__Exercise details__
Only the lines below starting at the one that contains "Protein AF-A0A957L6W4-F1 (afdb_monomer_lite)" and ending at the one that contains "ATOM 2 C CA" are to be reproduced, exactly and with both ends kept.

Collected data
☆ ☆ ☆ ☆ ☆ ☆ ☆

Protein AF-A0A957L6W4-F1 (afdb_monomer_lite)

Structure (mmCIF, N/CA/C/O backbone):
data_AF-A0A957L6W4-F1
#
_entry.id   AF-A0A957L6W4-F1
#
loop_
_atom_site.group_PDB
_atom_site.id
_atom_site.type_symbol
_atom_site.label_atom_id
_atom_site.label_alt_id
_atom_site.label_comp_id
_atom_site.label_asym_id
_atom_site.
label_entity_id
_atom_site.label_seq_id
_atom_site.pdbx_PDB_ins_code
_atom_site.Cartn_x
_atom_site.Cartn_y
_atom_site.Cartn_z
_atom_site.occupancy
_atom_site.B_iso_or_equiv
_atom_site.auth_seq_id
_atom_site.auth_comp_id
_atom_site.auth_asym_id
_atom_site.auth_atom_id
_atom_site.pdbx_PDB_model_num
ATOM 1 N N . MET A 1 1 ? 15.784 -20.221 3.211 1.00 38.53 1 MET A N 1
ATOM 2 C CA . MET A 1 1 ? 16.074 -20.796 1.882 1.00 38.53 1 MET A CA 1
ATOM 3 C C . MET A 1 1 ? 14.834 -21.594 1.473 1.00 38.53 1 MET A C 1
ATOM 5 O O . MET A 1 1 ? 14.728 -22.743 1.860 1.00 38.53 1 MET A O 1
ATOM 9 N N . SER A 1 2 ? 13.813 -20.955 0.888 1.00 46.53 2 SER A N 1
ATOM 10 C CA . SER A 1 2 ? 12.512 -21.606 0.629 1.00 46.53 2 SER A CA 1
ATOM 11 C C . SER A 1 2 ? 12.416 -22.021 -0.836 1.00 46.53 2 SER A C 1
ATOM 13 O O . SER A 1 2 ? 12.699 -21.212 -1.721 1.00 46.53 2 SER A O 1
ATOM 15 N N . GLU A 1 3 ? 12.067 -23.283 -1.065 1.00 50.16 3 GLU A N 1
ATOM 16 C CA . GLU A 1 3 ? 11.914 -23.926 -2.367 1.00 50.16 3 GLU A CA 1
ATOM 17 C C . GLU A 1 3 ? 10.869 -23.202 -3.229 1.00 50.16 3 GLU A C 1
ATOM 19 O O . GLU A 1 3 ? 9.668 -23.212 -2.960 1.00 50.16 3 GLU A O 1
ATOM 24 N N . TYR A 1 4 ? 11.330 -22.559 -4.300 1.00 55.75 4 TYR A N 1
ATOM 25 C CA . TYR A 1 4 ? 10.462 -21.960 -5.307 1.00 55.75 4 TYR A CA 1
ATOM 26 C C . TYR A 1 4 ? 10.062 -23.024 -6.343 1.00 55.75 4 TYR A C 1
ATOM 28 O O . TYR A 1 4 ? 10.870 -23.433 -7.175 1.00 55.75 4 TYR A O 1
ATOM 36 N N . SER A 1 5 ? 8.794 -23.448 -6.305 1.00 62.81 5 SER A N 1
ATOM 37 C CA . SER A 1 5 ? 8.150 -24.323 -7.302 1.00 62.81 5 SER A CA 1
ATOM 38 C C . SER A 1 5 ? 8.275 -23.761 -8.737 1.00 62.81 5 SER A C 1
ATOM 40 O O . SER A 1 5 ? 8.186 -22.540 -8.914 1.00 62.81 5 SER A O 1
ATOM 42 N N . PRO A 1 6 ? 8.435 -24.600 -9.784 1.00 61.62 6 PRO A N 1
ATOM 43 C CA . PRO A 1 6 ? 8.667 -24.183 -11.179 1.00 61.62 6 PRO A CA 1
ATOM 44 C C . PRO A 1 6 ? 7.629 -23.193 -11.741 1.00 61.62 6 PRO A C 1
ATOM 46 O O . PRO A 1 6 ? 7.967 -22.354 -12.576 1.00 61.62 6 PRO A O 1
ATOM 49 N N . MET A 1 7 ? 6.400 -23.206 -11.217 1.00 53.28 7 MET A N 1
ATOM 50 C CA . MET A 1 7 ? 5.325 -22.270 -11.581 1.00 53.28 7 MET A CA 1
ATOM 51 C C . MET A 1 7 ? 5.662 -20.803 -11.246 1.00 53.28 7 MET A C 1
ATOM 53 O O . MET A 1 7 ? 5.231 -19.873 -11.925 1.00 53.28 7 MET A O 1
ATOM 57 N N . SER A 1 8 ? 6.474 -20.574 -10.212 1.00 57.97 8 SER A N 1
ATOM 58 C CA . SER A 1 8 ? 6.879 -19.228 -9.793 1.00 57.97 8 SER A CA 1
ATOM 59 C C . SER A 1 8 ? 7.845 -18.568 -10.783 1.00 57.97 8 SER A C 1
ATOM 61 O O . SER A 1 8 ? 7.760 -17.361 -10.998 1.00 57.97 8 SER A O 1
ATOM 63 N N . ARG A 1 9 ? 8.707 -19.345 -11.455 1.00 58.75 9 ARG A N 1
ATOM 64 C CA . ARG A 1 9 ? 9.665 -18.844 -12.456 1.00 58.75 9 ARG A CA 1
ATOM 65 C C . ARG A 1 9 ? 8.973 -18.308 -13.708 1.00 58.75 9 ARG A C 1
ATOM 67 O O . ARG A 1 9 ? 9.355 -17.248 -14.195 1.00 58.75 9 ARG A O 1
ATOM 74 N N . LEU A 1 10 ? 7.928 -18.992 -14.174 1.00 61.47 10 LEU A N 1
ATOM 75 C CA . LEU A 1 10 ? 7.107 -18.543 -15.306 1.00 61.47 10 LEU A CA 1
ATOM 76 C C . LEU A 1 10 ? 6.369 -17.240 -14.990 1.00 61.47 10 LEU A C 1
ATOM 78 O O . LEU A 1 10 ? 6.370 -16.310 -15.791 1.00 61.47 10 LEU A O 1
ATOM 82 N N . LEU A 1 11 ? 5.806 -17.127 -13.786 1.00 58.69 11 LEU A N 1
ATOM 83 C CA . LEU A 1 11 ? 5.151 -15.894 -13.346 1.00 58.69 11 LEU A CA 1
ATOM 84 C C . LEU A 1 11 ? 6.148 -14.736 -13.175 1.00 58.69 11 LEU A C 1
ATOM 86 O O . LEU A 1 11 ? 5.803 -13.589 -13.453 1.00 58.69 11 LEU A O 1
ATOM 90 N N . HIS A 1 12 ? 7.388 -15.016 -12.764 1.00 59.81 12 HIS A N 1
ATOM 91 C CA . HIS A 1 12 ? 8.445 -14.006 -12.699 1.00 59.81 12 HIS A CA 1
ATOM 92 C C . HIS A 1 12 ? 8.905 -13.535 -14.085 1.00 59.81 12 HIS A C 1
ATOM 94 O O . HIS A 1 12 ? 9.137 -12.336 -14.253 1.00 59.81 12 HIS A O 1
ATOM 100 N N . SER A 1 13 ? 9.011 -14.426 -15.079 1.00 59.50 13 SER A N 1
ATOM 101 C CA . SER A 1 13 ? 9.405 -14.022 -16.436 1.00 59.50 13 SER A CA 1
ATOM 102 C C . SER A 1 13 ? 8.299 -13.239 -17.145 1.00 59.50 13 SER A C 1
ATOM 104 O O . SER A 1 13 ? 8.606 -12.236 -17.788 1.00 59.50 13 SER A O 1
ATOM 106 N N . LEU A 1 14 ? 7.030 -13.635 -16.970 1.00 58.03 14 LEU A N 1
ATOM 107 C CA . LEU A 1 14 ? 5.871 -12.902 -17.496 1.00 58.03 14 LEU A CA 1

☆ ☆ ☆ ☆ ☆ ☆ ☆

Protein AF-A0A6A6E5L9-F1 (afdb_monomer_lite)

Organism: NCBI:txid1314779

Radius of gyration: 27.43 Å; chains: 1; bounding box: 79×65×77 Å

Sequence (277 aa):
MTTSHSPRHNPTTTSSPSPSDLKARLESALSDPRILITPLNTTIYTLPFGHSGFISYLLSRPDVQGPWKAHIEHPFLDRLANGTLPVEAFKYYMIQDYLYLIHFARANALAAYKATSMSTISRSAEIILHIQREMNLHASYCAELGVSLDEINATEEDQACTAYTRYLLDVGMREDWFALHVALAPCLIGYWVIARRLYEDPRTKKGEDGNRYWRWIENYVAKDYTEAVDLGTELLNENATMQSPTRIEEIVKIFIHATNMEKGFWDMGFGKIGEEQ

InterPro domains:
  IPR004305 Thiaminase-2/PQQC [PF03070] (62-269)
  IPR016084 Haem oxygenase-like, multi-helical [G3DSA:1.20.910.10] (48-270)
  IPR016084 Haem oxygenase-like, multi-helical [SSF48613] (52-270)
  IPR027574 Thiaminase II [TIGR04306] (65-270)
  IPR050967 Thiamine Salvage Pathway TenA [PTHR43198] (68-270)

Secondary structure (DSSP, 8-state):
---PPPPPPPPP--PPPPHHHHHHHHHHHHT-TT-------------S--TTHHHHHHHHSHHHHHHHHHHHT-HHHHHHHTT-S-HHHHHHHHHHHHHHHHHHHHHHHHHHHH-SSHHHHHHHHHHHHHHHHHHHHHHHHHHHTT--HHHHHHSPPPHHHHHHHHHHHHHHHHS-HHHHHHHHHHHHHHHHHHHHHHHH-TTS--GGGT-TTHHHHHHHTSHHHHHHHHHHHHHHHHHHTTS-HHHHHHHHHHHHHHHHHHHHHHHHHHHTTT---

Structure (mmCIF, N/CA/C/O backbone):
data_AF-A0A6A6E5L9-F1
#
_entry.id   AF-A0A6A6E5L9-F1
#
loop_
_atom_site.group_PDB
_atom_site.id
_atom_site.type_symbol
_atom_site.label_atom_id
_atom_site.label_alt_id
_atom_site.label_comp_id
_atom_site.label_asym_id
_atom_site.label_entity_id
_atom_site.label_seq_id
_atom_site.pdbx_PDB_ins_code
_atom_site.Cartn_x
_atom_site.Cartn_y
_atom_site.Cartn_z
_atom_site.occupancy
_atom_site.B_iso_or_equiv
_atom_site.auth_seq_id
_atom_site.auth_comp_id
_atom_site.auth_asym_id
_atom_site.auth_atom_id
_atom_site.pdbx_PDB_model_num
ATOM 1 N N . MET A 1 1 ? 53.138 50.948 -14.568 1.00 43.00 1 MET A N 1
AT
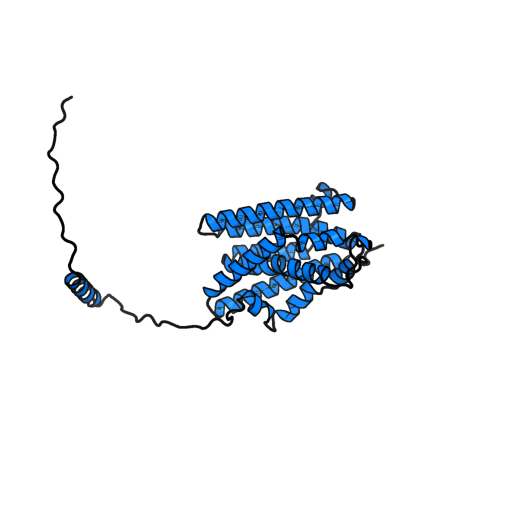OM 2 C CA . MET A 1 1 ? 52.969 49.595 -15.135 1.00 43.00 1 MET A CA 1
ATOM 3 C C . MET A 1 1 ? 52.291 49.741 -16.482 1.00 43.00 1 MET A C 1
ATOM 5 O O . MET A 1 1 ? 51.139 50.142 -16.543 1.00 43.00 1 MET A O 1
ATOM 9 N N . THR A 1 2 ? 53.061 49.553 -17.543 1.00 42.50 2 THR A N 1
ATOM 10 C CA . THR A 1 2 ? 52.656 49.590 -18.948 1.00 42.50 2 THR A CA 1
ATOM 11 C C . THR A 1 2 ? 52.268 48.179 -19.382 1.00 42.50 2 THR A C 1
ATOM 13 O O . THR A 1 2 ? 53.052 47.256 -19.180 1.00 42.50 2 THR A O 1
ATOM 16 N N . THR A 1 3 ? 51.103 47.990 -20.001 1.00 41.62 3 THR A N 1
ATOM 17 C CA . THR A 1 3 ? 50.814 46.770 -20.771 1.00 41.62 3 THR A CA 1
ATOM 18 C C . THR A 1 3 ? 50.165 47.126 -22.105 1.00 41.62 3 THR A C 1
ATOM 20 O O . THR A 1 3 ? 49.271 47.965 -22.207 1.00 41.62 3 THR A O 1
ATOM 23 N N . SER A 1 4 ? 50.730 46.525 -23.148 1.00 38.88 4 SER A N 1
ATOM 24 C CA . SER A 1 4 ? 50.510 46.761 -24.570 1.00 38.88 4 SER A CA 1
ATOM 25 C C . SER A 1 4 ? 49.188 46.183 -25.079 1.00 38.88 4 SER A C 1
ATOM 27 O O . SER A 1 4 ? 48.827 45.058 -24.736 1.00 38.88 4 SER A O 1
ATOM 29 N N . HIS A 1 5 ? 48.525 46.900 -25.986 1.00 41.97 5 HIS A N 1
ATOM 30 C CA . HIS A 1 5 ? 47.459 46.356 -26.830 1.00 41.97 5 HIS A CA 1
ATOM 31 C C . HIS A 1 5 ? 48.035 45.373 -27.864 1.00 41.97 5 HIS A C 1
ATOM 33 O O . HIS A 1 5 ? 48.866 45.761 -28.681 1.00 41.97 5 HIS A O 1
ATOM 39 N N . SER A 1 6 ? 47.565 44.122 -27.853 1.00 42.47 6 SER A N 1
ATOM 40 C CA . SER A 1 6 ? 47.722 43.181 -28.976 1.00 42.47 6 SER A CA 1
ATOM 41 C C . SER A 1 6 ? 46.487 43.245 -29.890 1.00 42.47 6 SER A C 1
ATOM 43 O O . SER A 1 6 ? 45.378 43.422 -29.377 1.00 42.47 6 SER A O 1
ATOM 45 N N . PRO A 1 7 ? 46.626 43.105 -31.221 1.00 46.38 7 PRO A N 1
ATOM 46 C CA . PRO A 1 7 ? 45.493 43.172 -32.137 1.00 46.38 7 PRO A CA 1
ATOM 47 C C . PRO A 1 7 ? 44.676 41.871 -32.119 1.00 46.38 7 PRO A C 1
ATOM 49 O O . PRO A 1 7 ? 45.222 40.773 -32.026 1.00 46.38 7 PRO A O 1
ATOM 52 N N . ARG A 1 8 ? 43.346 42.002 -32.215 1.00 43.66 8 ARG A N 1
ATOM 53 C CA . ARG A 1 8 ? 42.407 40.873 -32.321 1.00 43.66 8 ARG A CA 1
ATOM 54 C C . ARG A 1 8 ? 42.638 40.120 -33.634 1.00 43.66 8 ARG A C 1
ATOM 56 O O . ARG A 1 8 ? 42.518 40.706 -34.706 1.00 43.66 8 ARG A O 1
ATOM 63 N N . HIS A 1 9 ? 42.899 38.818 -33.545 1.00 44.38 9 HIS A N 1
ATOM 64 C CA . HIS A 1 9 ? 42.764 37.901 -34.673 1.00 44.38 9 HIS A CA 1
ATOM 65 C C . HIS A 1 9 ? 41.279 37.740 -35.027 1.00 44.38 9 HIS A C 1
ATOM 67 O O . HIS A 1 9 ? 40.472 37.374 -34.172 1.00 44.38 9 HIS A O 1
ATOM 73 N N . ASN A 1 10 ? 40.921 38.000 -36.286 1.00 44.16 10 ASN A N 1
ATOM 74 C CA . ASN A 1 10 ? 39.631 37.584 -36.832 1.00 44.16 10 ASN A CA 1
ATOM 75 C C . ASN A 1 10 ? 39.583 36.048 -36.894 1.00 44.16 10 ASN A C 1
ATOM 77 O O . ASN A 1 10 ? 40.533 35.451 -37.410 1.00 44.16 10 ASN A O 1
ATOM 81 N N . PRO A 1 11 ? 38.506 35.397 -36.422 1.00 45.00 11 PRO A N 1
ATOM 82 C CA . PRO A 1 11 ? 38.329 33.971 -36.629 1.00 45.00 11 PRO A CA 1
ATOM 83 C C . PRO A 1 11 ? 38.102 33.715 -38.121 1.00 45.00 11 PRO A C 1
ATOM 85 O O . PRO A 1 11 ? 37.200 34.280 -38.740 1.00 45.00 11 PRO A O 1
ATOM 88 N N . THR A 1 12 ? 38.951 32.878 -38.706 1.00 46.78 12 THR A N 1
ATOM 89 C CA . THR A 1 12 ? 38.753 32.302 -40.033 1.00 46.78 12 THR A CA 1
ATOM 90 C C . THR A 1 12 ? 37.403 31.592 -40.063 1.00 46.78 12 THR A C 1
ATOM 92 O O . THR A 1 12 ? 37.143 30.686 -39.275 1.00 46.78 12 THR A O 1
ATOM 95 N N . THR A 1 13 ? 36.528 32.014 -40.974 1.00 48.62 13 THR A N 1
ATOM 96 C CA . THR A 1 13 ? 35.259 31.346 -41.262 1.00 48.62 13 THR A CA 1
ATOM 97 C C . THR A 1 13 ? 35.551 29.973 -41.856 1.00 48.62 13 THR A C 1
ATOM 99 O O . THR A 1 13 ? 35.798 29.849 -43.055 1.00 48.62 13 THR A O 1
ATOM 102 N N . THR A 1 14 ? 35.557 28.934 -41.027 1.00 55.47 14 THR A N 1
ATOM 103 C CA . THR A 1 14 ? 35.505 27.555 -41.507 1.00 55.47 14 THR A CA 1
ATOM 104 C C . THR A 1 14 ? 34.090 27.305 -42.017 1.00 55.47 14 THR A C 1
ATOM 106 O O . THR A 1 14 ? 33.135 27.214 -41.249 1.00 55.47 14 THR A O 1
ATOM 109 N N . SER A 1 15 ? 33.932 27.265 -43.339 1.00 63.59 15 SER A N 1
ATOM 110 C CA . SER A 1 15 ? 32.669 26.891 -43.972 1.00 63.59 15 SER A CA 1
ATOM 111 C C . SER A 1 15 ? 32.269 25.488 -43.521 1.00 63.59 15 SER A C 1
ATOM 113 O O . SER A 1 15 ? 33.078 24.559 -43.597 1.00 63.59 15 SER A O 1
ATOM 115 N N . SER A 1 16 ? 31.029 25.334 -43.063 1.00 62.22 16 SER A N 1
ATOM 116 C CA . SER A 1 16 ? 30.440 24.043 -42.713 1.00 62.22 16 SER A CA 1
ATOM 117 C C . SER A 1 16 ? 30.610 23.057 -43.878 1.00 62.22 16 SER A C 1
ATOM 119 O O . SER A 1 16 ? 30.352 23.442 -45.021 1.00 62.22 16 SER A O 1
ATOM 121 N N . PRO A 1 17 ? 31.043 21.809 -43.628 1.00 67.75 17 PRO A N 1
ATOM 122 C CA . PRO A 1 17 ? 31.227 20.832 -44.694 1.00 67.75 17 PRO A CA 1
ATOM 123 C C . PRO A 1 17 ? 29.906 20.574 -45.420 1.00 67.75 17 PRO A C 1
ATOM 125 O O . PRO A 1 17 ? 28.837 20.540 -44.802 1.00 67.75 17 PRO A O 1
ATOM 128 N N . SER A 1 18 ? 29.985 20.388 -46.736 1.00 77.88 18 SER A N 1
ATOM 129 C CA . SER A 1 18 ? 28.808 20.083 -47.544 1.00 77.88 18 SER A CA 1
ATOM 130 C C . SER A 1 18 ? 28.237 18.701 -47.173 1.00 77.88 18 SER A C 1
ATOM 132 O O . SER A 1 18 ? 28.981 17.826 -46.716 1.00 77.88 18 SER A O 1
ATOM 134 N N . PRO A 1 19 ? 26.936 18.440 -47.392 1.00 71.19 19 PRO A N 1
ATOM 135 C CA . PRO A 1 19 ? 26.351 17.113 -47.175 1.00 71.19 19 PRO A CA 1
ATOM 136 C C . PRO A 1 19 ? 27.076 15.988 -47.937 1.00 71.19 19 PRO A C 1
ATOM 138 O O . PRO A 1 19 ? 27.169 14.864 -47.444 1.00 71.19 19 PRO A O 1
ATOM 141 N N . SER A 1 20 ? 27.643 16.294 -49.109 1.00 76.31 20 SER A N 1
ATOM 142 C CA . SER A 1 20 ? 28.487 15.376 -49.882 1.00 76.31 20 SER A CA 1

☆ ☆ ☆ ☆ ☆ ☆ ☆

__Reply__
Protein AF-A0A957L6W4-F1 (afdb_monomer_lite)

Structure (mmCIF, N/CA/C/O backbone):
data_AF-A0A957L6W4-F1
#
_entry.id   AF-A0A957L6W4-F1
#
loop_
_atom_site.group_PDB
_atom_site.id
_atom_site.type_symbol
_atom_site.label_atom_id
_atom_site.label_alt_id
_atom_site.label_comp_id
_atom_site.label_asym_id
_atom_site.
label_entity_id
_atom_site.label_seq_id
_atom_site.pdbx_PDB_ins_code
_atom_site.Cartn_x
_atom_site.Cartn_y
_atom_site.Cartn_z
_atom_site.occupancy
_atom_site.B_iso_or_equiv
_atom_site.auth_seq_id
_atom_site.auth_comp_id
_atom_site.auth_asym_id
_atom_site.auth_atom_id
_atom_site.pdbx_PDB_model_num
ATOM 1 N N . MET A 1 1 ? 15.784 -20.221 3.211 1.00 38.53 1 MET A N 1
ATOM 2 C CA . MET A 1 1 ? 16.074 -20.796 1.882 1.00 38.53 1 MET A CA 1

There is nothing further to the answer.